L’âge n’a pas que des avantages, mais il donne la profondeur temporelle pour mesurer les évolutions et en comprendre les ressorts. C’est ce qui me permet de constater les ravages de l’antiracisme dans les esprits. Jamais, en effet, la notion de race n’a été aussi absolue et quasi religieuse. La race est partout, alors qu’on affirme dans le même temps que les races n’existent pas.
Dans mon activité vétérinaire, je disais à mes clients pour plaisanter que je n’étais pas raciste parce que j’aimais et soignais toutes les races de chiens, bovins, chevaux : la notion de race existe toujours pour les animaux de façon évidente et reconnue. Heureux temps où on pouvait parler de tout sans risquer le procès et la déchéance sociale !
Les Inconnus, Pierre Desproges, Coluche seraient dans l’impossibilité de réaliser certains de leurs sketches cultes ! Notre pays, la France, était alors le pays le moins raciste du monde. Mais ça, c’était avant ! Avant SOS Racisme, avant l’arrivée massive d’une immigration non seulement de cultures très éloignées de la nôtre, mais aussi avant le travail de sape d’organisations de gauche et d’extrême gauche qui, d’une part, culpabilisaient les Français de souche, et d’autre part déversaient leur aigreur, pour ne pas dire leur haine, chez ces nouvelles populations par la victimisation et un discours revanchard.
Il ne se passe pas de jour sans fait médiatique où on ne monte en épingle les faits et gestes de personnalités politiques ou médiatiques à l’aune d’un antiracisme hystérisé, comme dans la dernière polémique Nadine Morano-Sibeth Ndiaye.
Je pense alors à l’heureux temps où le deuxième personnage de la République s’appelait Gaston Monnerville, président du Sénat de 1958 à 1968. Personne ne trouvait cela incongru, ou, a contrario, ne s’en glorifiait comme signe d’ouverture et de progrès. M. Monnerville était noir, et alors ? Originaire de Guyane, petit-fils d’esclave, il était le fruit de l’élitisme républicain, et non d’une quelconque discrimination positive. Il fit des études brillantissimes d’avocat à Toulouse et fut élu d’un département de la France profonde, le Lot. Lors de mes études à Toulouse, de 1966 à 1970, un de mes camarades de promotion était Koffi Sama, Togolais, qui fera une brillante carrière dans son pays puisqu’il a été Premier ministre durant de longues années. Il ne serait venu à l’idée d’aucun de nous de le voir au travers de sa couleur de peau, il avait réussi le concours très sélectif d’entrée à l’École vétérinaire, cela nous suffisait, il était des nôtres !
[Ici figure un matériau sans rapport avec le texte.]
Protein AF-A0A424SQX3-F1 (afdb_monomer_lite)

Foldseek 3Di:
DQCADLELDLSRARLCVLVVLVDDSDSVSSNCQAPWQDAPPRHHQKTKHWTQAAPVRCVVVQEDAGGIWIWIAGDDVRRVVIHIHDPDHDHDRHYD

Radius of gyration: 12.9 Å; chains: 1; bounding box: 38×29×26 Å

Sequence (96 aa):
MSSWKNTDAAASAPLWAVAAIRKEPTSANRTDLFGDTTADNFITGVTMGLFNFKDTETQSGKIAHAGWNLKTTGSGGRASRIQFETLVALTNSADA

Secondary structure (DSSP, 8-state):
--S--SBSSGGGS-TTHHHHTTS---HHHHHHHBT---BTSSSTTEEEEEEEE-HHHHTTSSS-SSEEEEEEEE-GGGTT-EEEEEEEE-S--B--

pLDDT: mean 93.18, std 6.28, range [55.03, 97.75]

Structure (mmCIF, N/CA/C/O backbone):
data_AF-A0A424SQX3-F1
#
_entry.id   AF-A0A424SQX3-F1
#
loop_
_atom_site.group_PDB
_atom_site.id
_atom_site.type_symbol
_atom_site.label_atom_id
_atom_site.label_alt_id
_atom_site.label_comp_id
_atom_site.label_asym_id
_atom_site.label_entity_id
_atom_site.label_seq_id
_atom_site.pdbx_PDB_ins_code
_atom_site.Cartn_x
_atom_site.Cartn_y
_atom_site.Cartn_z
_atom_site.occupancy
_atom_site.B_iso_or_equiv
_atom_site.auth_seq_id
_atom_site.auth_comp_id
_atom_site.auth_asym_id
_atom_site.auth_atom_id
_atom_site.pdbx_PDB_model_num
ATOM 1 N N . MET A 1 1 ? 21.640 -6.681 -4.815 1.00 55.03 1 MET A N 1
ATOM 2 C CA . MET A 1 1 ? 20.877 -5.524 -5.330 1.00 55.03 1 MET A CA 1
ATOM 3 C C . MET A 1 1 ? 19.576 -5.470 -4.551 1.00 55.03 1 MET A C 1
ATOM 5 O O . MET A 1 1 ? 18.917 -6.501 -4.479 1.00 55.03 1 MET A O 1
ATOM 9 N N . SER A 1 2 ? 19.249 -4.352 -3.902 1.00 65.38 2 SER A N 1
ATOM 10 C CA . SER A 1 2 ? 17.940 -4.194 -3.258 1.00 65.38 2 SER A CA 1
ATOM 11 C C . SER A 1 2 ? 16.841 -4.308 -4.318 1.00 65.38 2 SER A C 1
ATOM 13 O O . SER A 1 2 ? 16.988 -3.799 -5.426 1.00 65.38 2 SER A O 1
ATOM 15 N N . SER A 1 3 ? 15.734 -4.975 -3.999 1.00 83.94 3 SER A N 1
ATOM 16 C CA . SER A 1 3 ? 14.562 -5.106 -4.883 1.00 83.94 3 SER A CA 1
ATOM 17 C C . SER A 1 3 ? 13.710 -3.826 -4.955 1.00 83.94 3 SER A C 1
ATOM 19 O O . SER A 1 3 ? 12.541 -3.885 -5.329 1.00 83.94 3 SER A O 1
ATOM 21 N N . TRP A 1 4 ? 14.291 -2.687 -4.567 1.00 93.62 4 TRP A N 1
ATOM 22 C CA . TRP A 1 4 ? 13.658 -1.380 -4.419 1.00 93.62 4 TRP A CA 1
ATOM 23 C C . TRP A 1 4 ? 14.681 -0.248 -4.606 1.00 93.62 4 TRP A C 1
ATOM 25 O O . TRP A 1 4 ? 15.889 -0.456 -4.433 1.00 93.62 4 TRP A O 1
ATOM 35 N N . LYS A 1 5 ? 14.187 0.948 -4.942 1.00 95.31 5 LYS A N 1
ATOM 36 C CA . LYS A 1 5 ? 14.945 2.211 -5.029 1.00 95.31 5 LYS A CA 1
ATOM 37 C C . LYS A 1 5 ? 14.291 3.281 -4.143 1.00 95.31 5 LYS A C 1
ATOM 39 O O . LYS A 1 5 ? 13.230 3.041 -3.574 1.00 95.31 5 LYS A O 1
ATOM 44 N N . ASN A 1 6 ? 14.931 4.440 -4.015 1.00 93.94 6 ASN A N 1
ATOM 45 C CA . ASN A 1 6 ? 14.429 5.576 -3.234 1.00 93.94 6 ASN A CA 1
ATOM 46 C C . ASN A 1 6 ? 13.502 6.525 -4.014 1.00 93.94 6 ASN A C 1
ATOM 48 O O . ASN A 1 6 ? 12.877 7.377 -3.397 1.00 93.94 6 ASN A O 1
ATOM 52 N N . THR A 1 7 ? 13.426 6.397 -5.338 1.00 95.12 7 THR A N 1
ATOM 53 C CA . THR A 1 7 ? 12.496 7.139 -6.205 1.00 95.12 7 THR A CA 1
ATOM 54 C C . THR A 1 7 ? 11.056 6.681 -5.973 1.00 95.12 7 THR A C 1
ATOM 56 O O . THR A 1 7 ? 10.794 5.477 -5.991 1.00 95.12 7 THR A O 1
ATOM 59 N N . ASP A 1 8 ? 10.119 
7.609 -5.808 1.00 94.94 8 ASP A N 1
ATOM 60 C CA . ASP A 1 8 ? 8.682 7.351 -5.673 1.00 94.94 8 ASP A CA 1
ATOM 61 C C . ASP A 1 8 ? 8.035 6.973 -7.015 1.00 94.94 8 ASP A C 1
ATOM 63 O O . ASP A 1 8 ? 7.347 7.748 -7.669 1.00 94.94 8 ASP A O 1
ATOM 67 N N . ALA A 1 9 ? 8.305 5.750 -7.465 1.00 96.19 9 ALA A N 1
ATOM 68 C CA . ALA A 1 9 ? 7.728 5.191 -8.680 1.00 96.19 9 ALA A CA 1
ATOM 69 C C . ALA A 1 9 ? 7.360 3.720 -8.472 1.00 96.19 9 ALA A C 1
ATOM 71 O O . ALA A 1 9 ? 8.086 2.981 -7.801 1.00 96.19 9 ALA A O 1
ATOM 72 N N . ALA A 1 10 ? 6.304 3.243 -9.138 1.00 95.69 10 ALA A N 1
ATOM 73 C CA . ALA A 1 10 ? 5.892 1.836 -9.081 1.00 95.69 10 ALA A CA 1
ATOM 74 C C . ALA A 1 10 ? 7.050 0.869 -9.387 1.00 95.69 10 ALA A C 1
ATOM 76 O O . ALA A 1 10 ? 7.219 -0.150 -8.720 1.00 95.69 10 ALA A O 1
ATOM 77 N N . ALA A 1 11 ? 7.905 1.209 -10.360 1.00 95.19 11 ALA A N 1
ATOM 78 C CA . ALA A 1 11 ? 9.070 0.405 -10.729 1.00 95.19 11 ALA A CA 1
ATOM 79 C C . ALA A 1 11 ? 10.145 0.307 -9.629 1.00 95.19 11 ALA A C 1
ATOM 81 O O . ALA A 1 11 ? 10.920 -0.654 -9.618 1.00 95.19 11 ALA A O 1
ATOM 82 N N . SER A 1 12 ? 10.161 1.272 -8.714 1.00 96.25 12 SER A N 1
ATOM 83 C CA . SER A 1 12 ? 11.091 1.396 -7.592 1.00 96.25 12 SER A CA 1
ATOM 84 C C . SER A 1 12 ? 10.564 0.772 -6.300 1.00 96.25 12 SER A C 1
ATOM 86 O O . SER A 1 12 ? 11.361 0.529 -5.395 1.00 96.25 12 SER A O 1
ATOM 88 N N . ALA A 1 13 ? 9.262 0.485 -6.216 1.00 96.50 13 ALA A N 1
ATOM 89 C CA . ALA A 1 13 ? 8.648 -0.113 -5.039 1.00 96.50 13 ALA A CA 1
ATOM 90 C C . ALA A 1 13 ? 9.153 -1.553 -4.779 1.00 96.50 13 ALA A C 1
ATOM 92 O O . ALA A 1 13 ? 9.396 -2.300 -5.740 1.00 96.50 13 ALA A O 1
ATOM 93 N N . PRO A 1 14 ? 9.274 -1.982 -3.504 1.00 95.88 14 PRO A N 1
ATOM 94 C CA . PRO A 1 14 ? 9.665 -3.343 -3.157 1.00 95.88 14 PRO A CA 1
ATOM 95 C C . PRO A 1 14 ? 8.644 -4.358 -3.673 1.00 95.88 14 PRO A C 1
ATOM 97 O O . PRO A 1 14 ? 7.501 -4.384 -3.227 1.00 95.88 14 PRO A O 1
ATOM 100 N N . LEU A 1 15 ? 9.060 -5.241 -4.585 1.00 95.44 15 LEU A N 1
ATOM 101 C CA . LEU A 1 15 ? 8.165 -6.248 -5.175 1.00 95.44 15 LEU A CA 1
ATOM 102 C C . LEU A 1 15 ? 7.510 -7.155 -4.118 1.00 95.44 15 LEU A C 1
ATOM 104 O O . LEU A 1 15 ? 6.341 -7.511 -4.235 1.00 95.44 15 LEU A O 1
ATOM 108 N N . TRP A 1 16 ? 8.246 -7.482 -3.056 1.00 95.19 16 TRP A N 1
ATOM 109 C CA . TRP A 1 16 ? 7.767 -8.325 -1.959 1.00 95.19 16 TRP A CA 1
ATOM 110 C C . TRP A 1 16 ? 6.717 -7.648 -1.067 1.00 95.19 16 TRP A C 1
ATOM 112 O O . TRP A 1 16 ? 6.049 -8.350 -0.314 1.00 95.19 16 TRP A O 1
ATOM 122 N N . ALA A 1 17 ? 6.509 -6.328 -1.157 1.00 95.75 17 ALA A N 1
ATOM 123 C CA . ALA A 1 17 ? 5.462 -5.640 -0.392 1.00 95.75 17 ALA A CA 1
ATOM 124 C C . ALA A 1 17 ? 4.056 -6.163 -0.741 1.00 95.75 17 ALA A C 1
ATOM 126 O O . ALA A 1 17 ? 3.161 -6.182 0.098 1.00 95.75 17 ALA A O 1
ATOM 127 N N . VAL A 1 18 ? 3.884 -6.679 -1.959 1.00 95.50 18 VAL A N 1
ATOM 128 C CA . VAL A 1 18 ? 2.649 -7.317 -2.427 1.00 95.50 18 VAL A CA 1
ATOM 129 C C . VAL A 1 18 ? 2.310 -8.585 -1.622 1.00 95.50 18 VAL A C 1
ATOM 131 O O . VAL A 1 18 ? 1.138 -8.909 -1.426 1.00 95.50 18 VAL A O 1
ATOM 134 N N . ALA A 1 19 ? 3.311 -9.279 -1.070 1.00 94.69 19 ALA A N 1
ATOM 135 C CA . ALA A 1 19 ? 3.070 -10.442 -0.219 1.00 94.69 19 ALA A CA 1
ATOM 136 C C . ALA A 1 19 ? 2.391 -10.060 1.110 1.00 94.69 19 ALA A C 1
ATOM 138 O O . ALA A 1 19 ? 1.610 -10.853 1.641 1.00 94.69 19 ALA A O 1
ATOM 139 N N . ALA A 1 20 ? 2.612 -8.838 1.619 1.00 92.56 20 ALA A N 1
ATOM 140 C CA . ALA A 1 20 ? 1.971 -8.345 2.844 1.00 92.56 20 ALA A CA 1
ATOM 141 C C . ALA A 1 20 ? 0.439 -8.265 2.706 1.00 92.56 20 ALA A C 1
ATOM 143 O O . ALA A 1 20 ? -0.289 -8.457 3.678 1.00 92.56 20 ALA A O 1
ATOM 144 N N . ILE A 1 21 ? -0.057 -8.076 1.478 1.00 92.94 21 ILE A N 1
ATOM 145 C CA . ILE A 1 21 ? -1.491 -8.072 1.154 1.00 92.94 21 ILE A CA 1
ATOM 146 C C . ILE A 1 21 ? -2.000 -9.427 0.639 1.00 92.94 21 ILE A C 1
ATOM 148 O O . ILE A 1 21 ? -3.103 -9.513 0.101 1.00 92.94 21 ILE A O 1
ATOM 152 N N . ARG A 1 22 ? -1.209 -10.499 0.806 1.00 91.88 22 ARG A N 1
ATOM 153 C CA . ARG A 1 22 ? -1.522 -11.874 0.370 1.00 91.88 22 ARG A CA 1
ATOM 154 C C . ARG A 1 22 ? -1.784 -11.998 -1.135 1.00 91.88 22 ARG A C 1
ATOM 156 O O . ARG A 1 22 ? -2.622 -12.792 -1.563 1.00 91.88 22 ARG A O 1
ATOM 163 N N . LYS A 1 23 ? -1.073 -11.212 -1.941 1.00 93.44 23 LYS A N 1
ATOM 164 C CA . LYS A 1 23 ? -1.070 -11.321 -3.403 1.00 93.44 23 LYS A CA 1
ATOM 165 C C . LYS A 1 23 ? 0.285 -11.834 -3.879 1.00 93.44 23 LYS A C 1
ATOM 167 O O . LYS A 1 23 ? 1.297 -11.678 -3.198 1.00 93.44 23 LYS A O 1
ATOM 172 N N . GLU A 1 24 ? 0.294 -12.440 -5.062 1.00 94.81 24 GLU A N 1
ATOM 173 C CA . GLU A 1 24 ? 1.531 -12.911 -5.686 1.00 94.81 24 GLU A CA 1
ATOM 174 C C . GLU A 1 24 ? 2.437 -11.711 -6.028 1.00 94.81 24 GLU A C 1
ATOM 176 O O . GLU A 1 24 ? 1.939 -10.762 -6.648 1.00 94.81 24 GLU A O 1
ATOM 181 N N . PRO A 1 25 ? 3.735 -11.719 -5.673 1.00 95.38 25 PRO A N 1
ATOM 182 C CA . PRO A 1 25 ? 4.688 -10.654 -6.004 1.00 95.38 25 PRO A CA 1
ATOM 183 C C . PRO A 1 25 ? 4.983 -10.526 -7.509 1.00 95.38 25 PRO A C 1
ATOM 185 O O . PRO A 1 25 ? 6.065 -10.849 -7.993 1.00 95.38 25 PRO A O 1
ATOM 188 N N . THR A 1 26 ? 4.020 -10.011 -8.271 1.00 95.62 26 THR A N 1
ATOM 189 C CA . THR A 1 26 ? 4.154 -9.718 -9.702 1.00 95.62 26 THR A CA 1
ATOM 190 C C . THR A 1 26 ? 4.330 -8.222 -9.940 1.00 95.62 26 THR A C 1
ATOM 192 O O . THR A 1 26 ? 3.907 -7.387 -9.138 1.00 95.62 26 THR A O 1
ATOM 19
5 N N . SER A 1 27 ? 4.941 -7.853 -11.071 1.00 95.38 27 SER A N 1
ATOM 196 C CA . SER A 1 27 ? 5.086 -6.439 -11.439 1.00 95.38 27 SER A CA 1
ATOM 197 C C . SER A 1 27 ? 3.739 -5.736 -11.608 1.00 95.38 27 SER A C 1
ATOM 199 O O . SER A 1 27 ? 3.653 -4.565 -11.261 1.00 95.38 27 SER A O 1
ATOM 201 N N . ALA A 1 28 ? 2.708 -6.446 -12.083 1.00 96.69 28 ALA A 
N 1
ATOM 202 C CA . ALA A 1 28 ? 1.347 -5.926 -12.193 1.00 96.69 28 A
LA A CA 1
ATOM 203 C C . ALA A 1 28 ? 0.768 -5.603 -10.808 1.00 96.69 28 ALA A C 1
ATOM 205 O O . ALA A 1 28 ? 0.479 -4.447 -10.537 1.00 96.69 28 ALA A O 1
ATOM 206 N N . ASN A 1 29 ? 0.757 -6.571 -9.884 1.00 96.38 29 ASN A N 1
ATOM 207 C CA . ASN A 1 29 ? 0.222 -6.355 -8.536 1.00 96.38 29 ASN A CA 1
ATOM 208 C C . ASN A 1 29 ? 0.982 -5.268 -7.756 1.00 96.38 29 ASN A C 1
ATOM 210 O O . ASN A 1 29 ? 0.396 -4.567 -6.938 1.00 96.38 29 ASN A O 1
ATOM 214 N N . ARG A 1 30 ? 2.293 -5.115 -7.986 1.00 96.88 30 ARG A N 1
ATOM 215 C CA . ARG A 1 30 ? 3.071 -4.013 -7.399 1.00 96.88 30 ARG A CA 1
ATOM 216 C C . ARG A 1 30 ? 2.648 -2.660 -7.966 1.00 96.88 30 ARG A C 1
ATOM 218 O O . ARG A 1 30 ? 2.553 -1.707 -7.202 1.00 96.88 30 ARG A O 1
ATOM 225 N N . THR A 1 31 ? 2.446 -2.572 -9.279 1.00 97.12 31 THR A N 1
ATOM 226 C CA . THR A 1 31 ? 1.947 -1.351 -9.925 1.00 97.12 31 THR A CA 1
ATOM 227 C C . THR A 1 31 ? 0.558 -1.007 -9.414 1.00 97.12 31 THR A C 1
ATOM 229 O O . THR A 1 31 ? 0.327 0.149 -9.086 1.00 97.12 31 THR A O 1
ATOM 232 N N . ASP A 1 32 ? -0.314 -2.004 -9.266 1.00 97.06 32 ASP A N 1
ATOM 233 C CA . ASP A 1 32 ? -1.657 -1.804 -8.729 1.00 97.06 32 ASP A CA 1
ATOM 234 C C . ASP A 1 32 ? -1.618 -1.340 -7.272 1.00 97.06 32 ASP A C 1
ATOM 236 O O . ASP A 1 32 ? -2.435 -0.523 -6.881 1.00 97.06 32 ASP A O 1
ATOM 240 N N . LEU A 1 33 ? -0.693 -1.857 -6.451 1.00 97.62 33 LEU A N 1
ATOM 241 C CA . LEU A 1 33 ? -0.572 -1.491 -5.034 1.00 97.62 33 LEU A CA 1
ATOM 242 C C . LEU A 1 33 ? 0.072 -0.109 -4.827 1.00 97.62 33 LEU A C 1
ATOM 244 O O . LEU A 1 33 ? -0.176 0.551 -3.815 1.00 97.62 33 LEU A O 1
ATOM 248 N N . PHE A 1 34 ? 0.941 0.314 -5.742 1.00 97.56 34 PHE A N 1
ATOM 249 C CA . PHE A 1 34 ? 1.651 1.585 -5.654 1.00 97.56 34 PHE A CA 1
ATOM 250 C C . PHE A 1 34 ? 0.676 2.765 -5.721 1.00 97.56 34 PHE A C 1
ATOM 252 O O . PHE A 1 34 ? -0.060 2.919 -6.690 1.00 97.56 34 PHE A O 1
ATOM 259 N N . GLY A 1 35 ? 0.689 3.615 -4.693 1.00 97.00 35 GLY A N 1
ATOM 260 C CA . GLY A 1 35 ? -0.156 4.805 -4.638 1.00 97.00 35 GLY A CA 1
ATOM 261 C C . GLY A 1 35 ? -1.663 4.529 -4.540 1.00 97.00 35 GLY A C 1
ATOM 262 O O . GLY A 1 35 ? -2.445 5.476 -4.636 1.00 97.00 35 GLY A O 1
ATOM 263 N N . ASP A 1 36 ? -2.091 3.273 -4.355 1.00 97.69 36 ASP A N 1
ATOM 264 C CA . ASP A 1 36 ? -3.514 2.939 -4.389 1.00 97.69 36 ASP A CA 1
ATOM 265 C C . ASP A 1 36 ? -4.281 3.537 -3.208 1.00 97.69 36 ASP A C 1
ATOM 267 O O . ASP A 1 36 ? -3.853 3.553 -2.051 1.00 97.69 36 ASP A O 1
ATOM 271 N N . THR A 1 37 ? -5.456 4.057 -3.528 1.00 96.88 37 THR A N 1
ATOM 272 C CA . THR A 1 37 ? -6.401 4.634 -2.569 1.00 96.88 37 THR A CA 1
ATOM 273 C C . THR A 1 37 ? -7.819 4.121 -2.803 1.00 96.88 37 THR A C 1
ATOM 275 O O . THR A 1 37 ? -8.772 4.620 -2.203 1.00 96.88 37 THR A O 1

Après, les choses se sont gâtées : Kofi Yamgnane, par exemple, fut décrété en 1989 « premier maire noir de France », et encensé à grands sons de trompette pour cette spécificité par les médias. « Fake news », pourtant, car Gaston Monnerville fut maire de Saint-Céré, dans le Lot, de 1964 à 1971. Déjà, la couleur de la peau commençait à fausser le jugement public, ce qui est contraire à une juste conception de l’égalité républicaine. SOS Racisme, créé en 1984, commençait à influencer les esprits… Et depuis, les choses se sont dégradées, notamment jusqu’à l’hystérie actuelle avec les revendications de populations « racisées », les camps décoloniaux, la convergence des luttes avec les néo-féministes, les vegans, les LGBTQI+, que sais-je encore, aboutissant pour le coup à de véritables tensions dans la société dont il y a tout à craindre. L’Histoire nous enseigne, en effet, que les mouvements de balancier (ou de retour de bâton comme on voudra) sont redoutables.